The duration, amplitude, and shape of the compound action potential change with an increase in stimulus strength. When stimulation increases in strength, more fiber nerves are activated and the AP of the fibers summates a CAP and as a result, when the stimulus happens to be stronger a large segment of the fibers attain threshold. It is important to note that the threshold of fibers depends on both stimulus power and the period of the stimulus as well (Aiki.bme.duke.edu, 2010).
Since action potential has negative and positive deflections, it is referred to as biphasic and its negative point is due to the arrangement of after-hyperpolarization while the negative mode of the CAP is so because of how it is recorded. When the extreme left-hand 1-2 mm of the nerve is keenly crushed, it will make the action potential monophasic this is because the action will depolarize the membrane effectively and permanently at this end and the result would be monophasic compound action potential.
Initially, a compound action potential will not be observable because of the minimal stimulus amplitude; however, a short biphasic deflection at the commencement of the exhibit will be observed (Peripheral Nerves, 2008). When stimulus strength is increased, it means more fibers are recruited thus more action potentials are summed up to produce a bigger bell-shaped curve. Therefore, the more the stimulus strength is increased the more fibers are recruited resulting in a wider compound action potential with a longer duration (Iworx.com, 2010). Beyond a certain point, a further increase in the stimulus voltage no longer increases the amplitude of the observed action potential because it will have reached the maximal stimulus voltage. The point where there is no change in the amplitude whatsoever – increase in stimulus voltage does is not affected by an increase in the compound action potential is the point which is known as maximal stimulus voltage. At a maximal point, the compound action potential does not increase because all the fibers of the nerve have been excited and are CAPs.

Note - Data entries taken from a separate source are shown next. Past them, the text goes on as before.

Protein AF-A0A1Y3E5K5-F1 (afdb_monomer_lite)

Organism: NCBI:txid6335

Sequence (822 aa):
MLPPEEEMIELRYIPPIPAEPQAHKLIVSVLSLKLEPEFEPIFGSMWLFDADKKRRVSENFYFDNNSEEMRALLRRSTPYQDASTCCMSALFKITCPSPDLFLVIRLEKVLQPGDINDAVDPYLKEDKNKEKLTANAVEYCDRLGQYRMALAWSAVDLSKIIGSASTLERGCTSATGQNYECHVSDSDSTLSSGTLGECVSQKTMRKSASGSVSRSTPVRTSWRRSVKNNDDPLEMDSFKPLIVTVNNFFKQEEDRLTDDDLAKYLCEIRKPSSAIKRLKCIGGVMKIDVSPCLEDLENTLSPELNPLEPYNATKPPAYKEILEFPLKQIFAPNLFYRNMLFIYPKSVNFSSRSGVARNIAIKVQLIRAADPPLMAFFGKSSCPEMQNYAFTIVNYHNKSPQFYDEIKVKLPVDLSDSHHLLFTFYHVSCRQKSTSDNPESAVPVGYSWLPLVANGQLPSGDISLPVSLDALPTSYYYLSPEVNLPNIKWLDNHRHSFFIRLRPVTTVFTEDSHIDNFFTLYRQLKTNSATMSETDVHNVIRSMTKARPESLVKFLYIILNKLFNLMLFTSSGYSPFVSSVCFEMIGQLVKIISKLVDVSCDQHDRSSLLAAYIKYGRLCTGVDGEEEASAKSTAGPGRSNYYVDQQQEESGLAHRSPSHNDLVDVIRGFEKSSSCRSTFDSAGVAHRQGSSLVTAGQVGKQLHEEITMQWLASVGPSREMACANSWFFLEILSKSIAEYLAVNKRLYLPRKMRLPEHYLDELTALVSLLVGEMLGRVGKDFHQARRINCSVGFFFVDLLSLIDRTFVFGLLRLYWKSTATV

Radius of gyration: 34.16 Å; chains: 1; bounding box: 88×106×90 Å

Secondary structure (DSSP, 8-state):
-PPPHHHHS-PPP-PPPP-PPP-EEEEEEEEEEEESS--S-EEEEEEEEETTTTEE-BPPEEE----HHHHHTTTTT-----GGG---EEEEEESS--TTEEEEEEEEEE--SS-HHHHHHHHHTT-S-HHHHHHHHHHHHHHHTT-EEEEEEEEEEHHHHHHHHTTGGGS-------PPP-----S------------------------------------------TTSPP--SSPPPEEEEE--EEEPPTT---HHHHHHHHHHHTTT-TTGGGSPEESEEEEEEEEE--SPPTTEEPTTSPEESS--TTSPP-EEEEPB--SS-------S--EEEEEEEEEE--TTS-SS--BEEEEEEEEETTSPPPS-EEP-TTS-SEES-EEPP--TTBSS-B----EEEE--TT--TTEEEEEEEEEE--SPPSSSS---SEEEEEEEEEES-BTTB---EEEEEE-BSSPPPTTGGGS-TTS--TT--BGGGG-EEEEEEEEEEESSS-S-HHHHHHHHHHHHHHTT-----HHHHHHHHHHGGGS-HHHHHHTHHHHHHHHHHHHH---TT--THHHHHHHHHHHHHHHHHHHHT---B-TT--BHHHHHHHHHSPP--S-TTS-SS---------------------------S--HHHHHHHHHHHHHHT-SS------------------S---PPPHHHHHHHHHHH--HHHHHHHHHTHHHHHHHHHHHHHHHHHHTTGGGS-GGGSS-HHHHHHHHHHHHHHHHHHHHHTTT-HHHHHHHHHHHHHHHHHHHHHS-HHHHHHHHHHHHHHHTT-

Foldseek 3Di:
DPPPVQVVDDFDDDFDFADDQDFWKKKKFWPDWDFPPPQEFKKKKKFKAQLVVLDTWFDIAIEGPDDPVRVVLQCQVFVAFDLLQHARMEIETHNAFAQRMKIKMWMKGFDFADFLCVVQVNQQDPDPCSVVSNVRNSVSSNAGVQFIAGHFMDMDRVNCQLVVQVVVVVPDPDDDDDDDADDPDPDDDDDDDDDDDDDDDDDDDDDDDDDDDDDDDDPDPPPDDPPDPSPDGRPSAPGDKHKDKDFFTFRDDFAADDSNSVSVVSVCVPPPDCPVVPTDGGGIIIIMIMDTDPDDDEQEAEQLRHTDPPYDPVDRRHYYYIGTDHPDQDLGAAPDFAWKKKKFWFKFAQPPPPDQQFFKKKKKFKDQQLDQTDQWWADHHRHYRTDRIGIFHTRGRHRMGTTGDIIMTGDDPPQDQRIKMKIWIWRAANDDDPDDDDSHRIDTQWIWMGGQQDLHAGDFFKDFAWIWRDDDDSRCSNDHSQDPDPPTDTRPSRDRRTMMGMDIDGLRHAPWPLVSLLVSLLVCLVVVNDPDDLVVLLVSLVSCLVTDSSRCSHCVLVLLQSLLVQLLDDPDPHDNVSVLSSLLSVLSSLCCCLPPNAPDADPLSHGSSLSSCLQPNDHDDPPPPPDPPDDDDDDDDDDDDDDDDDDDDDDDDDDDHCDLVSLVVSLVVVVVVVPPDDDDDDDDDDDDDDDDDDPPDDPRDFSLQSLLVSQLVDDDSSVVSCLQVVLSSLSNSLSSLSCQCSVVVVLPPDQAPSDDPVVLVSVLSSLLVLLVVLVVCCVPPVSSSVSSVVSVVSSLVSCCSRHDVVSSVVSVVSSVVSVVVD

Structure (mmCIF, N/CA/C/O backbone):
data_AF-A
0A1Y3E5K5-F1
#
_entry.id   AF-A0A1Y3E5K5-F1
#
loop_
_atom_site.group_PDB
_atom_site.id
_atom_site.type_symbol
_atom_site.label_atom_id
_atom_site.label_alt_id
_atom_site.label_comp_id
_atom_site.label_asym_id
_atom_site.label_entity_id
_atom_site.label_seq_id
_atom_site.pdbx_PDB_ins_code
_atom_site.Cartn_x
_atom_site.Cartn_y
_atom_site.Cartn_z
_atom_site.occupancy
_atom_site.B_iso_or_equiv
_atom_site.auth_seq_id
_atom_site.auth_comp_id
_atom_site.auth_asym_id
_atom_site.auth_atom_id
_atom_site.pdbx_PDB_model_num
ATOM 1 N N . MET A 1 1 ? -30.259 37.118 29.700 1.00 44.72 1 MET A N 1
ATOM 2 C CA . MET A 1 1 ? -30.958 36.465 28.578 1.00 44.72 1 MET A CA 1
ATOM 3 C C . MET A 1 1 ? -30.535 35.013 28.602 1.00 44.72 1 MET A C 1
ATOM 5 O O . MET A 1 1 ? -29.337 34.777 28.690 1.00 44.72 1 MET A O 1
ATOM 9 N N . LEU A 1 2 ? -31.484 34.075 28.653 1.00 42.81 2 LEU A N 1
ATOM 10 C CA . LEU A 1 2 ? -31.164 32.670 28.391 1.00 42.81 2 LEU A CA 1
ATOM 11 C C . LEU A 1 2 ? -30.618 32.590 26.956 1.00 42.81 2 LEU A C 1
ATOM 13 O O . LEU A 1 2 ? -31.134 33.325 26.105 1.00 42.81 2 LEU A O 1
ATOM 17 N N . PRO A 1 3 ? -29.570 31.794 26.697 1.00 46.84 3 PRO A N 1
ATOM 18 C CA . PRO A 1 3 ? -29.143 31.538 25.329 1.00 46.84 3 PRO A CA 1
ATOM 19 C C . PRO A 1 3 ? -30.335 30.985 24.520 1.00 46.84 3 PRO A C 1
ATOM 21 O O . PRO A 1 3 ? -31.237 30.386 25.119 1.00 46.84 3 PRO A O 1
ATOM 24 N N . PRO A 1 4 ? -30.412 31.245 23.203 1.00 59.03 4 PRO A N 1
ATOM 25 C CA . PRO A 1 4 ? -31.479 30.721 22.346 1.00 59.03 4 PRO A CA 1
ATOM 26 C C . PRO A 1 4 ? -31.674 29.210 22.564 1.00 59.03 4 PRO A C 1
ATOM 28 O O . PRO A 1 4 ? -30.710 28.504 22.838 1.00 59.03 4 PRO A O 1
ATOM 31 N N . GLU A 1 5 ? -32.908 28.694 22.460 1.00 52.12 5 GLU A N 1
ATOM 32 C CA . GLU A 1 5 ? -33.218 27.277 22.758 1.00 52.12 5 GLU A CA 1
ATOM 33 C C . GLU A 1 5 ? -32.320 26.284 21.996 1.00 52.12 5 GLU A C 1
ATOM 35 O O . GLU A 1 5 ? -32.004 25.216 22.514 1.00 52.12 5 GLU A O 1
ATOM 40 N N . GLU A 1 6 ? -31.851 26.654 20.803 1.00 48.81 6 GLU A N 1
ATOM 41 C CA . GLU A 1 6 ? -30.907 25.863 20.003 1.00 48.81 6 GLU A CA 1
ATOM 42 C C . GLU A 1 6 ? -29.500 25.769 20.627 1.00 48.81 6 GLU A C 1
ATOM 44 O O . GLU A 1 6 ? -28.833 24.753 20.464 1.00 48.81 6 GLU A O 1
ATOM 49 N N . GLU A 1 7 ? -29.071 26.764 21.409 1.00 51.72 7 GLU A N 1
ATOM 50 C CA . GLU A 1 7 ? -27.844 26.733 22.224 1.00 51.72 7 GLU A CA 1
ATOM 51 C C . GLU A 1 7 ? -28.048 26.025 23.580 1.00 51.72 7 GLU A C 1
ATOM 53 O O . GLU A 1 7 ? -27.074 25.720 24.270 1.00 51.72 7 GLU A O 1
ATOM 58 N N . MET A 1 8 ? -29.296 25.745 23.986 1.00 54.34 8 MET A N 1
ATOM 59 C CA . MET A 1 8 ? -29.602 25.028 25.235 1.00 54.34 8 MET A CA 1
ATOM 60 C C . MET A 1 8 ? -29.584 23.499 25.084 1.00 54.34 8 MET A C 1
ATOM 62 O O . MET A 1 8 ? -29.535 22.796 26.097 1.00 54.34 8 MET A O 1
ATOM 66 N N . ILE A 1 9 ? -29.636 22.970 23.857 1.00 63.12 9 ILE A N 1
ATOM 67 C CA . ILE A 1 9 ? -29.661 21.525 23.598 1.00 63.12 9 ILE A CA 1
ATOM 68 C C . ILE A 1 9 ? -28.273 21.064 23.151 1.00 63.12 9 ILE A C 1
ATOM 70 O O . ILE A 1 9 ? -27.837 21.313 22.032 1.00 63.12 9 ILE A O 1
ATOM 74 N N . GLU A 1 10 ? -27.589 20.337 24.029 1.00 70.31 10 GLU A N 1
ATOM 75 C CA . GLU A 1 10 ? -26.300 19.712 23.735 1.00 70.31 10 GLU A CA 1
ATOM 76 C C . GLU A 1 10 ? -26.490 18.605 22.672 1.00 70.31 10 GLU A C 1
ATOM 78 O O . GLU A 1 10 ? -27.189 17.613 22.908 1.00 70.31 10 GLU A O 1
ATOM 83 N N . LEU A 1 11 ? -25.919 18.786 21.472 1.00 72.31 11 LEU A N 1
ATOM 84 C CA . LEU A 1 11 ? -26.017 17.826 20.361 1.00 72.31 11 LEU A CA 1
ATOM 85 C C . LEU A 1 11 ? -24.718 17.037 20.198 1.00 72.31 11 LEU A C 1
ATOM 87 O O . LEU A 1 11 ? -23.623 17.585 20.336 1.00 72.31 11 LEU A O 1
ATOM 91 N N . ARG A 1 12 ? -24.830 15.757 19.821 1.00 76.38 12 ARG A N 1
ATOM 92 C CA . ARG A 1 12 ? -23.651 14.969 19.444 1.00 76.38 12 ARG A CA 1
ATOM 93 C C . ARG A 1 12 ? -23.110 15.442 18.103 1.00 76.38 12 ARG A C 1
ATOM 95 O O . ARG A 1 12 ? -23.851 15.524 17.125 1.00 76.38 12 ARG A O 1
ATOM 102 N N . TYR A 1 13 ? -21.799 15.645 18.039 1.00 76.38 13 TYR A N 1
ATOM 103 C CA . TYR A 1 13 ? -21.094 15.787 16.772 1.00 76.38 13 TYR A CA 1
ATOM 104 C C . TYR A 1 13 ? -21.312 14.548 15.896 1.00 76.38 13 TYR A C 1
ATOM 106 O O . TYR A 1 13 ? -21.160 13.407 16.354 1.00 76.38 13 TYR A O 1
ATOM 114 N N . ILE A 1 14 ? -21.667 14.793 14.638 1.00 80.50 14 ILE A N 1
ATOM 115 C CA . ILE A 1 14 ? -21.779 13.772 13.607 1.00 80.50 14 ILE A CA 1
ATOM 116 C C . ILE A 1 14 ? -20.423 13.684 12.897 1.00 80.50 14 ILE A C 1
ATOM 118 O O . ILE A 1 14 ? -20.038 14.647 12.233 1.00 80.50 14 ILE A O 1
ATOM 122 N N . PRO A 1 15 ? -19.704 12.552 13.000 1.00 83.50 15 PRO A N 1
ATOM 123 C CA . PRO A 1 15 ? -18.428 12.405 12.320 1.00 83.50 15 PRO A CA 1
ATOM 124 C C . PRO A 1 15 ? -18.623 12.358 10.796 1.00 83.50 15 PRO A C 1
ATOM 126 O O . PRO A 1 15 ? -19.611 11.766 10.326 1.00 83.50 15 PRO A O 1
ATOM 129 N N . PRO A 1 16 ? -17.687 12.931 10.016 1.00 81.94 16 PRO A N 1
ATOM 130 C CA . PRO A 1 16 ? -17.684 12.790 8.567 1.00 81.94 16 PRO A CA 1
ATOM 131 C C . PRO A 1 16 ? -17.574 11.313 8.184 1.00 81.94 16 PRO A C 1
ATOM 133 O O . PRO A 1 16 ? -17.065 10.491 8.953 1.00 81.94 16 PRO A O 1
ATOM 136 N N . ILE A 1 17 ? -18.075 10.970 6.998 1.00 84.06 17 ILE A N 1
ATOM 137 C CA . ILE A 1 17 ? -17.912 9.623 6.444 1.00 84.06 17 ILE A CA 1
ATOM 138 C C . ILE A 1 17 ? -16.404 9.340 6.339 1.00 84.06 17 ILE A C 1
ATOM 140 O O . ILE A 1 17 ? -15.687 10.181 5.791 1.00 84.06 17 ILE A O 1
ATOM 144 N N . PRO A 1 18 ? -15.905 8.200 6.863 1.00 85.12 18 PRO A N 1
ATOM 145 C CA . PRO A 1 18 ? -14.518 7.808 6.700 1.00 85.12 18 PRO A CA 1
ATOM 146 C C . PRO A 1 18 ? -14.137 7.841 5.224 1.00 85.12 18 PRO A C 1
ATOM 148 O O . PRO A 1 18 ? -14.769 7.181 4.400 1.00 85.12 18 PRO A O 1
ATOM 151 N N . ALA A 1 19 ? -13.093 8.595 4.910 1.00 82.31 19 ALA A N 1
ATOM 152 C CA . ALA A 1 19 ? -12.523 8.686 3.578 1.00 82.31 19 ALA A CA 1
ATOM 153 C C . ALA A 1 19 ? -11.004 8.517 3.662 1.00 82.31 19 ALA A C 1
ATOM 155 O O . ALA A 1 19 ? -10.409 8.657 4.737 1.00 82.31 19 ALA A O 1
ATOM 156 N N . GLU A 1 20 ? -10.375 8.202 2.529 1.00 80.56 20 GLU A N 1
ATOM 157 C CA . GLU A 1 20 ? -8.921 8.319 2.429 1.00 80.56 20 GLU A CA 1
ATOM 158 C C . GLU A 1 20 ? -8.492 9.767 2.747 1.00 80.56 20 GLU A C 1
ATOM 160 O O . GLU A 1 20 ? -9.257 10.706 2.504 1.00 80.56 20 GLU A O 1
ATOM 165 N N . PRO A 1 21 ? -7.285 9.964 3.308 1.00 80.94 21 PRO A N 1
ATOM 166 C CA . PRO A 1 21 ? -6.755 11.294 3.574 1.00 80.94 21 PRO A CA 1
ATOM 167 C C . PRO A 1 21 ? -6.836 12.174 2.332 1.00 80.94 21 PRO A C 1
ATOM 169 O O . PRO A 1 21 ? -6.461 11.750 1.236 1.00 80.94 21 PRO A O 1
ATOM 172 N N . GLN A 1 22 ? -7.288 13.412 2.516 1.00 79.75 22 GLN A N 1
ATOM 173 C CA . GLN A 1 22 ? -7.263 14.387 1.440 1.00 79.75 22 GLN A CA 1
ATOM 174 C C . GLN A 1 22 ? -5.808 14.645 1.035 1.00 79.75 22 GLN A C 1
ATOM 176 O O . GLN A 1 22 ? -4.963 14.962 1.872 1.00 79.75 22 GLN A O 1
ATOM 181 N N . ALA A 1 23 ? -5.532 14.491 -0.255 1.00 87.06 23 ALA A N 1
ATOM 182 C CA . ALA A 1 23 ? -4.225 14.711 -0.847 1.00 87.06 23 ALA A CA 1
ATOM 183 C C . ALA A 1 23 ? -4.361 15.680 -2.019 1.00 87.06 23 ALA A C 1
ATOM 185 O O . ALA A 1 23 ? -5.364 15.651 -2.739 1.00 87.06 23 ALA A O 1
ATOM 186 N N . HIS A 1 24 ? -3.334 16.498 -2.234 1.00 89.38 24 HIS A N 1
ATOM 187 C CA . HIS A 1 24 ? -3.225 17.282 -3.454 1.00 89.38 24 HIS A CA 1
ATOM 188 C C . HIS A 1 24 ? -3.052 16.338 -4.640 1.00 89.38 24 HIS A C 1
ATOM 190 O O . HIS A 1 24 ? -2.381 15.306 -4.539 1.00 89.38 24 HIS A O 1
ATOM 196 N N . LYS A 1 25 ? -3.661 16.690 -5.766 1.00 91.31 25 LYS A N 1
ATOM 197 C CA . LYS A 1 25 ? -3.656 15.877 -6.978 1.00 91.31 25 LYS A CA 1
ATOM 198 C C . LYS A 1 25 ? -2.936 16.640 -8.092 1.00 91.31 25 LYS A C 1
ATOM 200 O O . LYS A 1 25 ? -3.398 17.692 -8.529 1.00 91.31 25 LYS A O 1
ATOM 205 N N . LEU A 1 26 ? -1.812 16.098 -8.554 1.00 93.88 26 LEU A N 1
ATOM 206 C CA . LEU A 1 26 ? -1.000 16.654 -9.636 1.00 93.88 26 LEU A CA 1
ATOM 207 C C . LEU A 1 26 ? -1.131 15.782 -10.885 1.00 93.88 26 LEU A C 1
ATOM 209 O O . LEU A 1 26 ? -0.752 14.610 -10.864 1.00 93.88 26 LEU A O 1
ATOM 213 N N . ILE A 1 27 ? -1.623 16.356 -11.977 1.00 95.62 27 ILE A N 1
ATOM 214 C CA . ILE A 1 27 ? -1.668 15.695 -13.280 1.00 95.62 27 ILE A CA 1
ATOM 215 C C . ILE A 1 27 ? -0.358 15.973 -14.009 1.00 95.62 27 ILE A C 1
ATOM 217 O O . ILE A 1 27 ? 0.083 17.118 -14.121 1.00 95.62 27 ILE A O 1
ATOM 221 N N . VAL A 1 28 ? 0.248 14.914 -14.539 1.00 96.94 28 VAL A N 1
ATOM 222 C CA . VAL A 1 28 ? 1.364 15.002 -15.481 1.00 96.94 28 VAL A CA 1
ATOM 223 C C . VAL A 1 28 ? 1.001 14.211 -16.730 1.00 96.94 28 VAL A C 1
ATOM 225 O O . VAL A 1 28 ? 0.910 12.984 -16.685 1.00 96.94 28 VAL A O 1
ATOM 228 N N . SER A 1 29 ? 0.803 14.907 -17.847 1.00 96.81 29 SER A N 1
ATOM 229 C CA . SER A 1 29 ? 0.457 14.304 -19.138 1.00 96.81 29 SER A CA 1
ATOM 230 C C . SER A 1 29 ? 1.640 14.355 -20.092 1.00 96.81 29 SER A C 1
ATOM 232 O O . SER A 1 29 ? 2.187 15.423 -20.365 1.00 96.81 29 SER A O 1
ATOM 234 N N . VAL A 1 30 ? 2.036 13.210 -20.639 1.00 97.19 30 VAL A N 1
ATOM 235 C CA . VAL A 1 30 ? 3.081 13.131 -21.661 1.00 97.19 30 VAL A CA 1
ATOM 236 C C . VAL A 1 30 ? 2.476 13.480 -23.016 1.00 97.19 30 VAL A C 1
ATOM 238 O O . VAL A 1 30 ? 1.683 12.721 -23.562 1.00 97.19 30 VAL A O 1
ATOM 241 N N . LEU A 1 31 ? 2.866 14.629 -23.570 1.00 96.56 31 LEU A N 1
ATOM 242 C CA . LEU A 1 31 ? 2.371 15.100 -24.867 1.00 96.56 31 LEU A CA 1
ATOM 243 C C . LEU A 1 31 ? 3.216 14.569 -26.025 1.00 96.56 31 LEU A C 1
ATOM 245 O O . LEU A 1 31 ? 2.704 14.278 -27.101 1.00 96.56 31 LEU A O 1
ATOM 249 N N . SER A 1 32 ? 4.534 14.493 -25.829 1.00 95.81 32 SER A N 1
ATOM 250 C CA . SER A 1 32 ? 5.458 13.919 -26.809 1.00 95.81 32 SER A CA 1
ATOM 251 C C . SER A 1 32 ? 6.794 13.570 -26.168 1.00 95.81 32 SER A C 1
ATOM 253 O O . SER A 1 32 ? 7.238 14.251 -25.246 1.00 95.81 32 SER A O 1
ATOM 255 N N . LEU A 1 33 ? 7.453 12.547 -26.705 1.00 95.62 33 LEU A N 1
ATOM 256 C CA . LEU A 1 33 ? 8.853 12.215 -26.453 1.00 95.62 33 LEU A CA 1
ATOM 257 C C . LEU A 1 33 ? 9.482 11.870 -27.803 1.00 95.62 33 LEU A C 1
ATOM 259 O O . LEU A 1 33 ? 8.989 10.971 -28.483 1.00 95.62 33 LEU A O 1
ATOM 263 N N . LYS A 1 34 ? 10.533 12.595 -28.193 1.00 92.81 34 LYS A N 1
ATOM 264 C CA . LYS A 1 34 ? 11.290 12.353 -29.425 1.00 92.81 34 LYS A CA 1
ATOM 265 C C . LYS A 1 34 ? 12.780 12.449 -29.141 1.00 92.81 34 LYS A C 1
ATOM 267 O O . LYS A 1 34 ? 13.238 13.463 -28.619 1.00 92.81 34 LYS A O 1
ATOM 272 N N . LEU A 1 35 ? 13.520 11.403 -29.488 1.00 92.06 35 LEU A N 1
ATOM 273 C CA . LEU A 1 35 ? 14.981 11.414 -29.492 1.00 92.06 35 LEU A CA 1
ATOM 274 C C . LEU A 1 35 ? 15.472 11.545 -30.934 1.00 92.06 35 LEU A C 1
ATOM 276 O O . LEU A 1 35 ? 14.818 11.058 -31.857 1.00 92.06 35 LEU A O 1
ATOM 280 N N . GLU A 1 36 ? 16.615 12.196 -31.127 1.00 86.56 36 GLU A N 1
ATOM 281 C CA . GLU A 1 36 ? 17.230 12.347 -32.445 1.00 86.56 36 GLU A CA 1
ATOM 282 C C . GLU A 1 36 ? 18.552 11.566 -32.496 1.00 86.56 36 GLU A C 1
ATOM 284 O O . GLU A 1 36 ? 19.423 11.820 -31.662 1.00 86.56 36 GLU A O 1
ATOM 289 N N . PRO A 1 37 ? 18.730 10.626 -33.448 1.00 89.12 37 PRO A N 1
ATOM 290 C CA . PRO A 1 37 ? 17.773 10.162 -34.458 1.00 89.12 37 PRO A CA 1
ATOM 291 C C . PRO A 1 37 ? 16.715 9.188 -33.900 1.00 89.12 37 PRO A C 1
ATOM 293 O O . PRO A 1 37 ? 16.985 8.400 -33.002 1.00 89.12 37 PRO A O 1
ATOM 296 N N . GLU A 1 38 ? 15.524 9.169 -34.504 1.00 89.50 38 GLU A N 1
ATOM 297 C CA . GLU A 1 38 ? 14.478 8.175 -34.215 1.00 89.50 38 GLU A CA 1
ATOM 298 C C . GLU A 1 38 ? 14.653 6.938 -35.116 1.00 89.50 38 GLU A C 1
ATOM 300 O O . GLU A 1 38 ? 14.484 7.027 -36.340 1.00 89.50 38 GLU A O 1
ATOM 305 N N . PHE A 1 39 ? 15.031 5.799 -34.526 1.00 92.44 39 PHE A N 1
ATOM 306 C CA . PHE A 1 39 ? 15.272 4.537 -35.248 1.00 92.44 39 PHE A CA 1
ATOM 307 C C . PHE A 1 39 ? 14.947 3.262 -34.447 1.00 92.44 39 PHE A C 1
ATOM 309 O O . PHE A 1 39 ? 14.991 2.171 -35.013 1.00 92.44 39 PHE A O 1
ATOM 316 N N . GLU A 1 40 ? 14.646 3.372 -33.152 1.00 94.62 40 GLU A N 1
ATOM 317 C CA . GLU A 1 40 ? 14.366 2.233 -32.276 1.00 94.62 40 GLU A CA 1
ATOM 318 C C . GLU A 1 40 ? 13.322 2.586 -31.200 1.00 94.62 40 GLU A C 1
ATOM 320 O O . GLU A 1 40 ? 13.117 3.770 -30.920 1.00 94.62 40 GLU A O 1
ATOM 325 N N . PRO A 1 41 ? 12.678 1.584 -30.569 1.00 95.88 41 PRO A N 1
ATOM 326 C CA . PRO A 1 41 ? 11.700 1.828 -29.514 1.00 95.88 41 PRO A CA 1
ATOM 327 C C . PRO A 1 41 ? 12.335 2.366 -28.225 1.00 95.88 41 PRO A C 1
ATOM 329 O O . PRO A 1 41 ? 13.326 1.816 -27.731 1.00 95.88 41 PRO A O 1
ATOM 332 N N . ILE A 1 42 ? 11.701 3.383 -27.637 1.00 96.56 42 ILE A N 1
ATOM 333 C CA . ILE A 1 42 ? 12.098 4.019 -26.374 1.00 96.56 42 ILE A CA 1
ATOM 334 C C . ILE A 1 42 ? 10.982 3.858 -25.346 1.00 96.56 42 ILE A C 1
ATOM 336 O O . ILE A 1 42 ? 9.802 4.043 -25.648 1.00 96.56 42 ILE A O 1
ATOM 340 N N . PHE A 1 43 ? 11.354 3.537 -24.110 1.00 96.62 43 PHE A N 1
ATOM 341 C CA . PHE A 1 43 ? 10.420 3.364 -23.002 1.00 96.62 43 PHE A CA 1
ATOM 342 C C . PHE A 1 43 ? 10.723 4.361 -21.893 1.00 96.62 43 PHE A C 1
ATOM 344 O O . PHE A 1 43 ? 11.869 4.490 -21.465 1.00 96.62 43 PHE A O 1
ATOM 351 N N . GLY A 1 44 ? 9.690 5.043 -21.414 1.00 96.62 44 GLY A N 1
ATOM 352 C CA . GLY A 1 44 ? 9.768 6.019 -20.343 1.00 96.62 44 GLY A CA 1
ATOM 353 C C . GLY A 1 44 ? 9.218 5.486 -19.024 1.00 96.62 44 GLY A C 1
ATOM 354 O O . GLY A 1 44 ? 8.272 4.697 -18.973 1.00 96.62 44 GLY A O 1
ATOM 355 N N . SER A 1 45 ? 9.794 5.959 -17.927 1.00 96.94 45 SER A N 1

The sciatic frog nerves contain numerous axons that vary in thresholds, diameters, and degree of myelination (Neuroscience Laboratory, n.d.). The variations are a recipe for the different types of waves. Type A fibers are the fibers that have the fastest conduction velocities and are the most myelinated and are further subdivided into δ, β, α, and γ types. Another type of fiber is type B which like type A is myelinated but they have slower conduction velocity and smaller diameters. The other group of fibers is type C, which has unmyelinated axons and is very small. Therefore, the waves are due to the responses of axons of the various fibers when stimulus is delivered to the nerve. When the waves move closer, it means that their velocity is increasing.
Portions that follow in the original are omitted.